While the file system you will implement in this project is fairly simple, it will increase the utility of your operating system greatly. Users will be able to create files and store data in them. These files will then be available to other processes, even after the system has been rebooted.
Like the kernel project you have just completed, the file system is a
four week project. It will again be very important to adhere to a
reasonable schedule throughout the four weeks to ensure completion of
the project. The file system probably involves the most code out of
the four projects in this course. This causes problems not only in
writing the code, but in finding bugs as well, so be prepared and make
sure you leave time at the end for plenty of debugging.
Goals
The goal of this project set is certainly not to teach the
idiosyncrasies of the x86 architecture (or Intel's
documentation). That said, it will be necessary to become accustomed
to the x86 way of doing things, and the Intel nomenclature, for the
purposes of completing this project set. Just keep in mind that the
x86 way of doing things is not the only way of doing things. It is the
price to be paid for learning the principles of operating systems on a
real world system instead of a simulated architecture.
Important Dates
Monday, March 31st: Project four assigned.
Monday, April 7thth: Checkpoint one.
Monday, April 14th: Checkpoint two.
Monday, April 28th: Project four is due at midnight (Monday night).
Groups
The file system project is a group assignment. You should already be in a group
of two from the previous project. If you are not in a group, or you are
having other group difficulties, send email to staff-412@cs.cmu.edu.
Grading
The primary criteria for grading the file system will be correctness
and robustness. Does the kernel crash if you pass a null
pointer to your write system call? File systems are expected to take
abuse and continue to run.
Although it is not the first thing we will look at, style is also important. Use an appropriate level of commenting, name variables meaningfully and consistently, and try not to resort to global variables when possible. Style is an especially important consideration when dealing with large amounts of code.
It is also our intent that part of the project 4 grade will be based on a face to face interview process. We reserve the right to give partners in a group different project grades if circumstances make that necessary.
Please hand in a design document with your file system. It should talk about all the important design decisions you made, what works, and what does not. If you tell us about something that does not work, it puts you in a better position to be given more partial credit than if you do not tell us and we stumble across it ourselves, because it lets us know that you understand that there is a problem and have spent some nonzero amount of time trying to find it.
Handin
The procedure for handing in project 4 will be the same as it was for
project 3. Look for more specific handin directions closer to the project
due date.
Hardware Primitives
Projects one and three involved quite a bit of hardware interaction. To
build a file system however, we require only a couple basic abilities -
the ability to read and write blocks to persistent storage. In this project,
as is the case in many environments, we will be using a hard disk for
persistent storage.
The Organization of a Hard Disk
A hard disk is composed of one or more disk-shaped pieces of magnetic
media. Unlike floppy disks (which contain magnetic media that is, well,
floppy), the disks in a hard disk are rigid, hence the name hard disk.

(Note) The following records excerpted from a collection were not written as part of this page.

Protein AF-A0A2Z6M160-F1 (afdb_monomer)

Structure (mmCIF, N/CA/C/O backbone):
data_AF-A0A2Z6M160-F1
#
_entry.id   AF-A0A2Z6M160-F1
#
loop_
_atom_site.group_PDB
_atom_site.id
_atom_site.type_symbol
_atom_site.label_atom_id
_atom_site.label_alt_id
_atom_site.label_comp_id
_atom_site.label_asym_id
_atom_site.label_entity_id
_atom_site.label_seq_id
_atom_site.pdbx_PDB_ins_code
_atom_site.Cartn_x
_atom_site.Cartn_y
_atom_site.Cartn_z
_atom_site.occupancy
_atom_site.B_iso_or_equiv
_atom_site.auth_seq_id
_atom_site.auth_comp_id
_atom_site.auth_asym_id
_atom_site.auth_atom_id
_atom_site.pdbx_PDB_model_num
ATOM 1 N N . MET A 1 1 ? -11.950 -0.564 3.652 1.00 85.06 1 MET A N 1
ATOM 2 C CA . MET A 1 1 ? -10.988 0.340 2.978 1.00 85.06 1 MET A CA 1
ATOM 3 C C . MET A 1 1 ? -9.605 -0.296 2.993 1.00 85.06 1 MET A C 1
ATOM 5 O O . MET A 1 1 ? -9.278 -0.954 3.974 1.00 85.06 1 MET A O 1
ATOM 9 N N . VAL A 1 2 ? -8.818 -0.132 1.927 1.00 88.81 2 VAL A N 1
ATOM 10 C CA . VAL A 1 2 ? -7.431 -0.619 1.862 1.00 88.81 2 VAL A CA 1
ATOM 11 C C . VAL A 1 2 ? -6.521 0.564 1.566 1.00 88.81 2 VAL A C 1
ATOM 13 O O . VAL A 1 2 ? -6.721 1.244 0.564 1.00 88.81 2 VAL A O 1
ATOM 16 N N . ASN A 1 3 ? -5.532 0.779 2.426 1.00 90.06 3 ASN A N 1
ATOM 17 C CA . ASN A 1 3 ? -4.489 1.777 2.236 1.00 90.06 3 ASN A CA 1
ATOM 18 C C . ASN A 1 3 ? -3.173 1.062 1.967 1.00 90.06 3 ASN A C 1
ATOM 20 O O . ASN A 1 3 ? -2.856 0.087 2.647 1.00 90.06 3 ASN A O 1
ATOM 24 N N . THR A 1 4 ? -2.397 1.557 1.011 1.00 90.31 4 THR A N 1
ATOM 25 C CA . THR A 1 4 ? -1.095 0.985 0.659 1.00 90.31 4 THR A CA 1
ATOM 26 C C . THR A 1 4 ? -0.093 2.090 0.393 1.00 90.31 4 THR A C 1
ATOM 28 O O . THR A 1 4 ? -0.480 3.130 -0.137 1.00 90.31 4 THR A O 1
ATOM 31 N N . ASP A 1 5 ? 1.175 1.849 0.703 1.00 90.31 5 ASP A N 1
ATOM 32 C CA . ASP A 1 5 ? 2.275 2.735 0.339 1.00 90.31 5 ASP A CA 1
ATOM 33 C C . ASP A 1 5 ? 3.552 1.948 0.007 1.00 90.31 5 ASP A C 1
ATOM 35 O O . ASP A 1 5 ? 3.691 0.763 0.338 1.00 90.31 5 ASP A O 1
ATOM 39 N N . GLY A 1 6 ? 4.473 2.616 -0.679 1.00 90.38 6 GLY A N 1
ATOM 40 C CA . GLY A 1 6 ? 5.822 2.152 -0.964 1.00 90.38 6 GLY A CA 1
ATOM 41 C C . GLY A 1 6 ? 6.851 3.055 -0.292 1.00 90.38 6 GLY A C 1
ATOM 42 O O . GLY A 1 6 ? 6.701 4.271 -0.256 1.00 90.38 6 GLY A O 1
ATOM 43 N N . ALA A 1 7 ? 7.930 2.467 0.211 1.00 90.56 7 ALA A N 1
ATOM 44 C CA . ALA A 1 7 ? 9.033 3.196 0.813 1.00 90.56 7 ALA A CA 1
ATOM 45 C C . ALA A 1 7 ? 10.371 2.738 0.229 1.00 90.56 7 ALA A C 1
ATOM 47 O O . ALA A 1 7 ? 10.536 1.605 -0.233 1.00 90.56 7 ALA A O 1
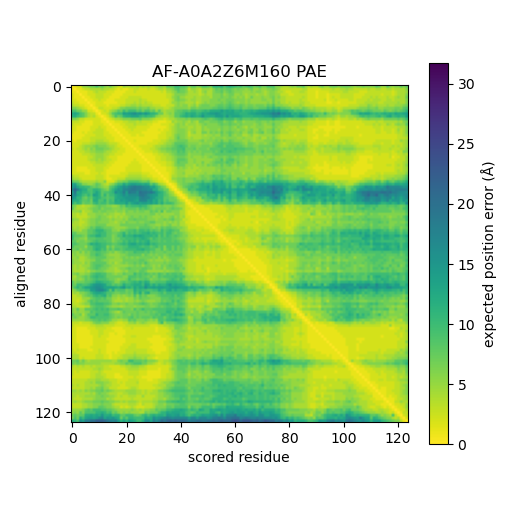ATOM 48 N N . LYS A 1 8 ? 11.348 3.642 0.281 1.00 90.25 8 LYS A N 1
ATOM 49 C CA . LYS A 1 8 ? 12.737 3.399 -0.107 1.00 90.25 8 LYS A CA 1
ATOM 50 C C . LYS A 1 8 ? 13.641 3.838 1.035 1.00 90.25 8 LYS A C 1
ATOM 52 O O . LYS A 1 8 ? 13.575 4.986 1.471 1.00 90.25 8 LYS A O 1
ATOM 57 N N . LYS A 1 9 ? 14.501 2.938 1.509 1.00 87.50 9 LYS A N 1
ATOM 58 C CA . LYS A 1 9 ? 15.498 3.213 2.551 1.00 87.50 9 LYS A CA 1
ATOM 59 C C . LYS A 1 9 ? 16.899 2.939 2.008 1.00 87.50 9 LYS A C 1
ATOM 61 O O . LYS A 1 9 ? 17.245 1.813 1.665 1.00 87.50 9 LYS A O 1
ATOM 66 N N . GLY A 1 10 ? 17.734 3.971 1.944 1.00 83.50 10 GLY A N 1
ATOM 67 C CA . GLY A 1 10 ? 19.059 3.851 1.338 1.00 83.50 10 GLY A CA 1
ATOM 68 C C . GLY A 1 10 ? 18.989 3.515 -0.156 1.00 83.50 10 GLY A C 1
ATOM 69 O O . GLY A 1 10 ? 18.060 3.908 -0.858 1.00 83.50 10 GLY A O 1
ATOM 70 N N . MET A 1 11 ? 20.005 2.815 -0.654 1.00 75.19 11 MET A N 1
ATOM 71 C CA . MET A 1 11 ? 20.219 2.658 -2.096 1.00 75.19 11 MET A CA 1
ATOM 72 C C . MET A 1 11 ? 19.473 1.452 -2.698 1.00 75.19 11 MET A C 1
ATOM 74 O O . MET A 1 11 ? 19.092 1.497 -3.863 1.00 75.19 11 MET A O 1
ATOM 78 N N . HIS A 1 12 ? 19.228 0.401 -1.905 1.00 78.31 12 HIS A N 1
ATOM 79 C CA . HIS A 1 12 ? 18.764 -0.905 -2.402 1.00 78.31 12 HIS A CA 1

Each disk in a hard disk is referred to as a platter. Information can
be stored on either side of this platter, and each side of a platter is
referred to as a surface.
Each surface is further divided by concentric circles organizing it into tracks. The last step is to divide each track into some number of sectors. The sectors within a track occupy an equal amount of surface area. These sectors are the unit of transfer for a disk; you may not read or write less than one sector. For most modern hard disks, a sector contains 512 bytes.
Modern hard disks get more complicated than this - for example, they compensate for the fact that with this simple scheme, tracks near the outside of the surface would have much larger sectors than the tracks near the inside. However we will not go into such details here.
In fact, through a convenient abstraction known as logical block addressing, or LBA addressing (yes, that is technically logical block addressing addressing, but that is unfortunately the way the term is used), the geometry of the disk need not be a concern to you. LBA addressing numbers the sectors throughout the disk (all sectors on all surfaces) from zero on up, so that the disk appears to the system programmer like a large array of sectors. This simplification does not come completely for free (you should think about why), but it does make your job easier for the purpose of designing and implementing your file system.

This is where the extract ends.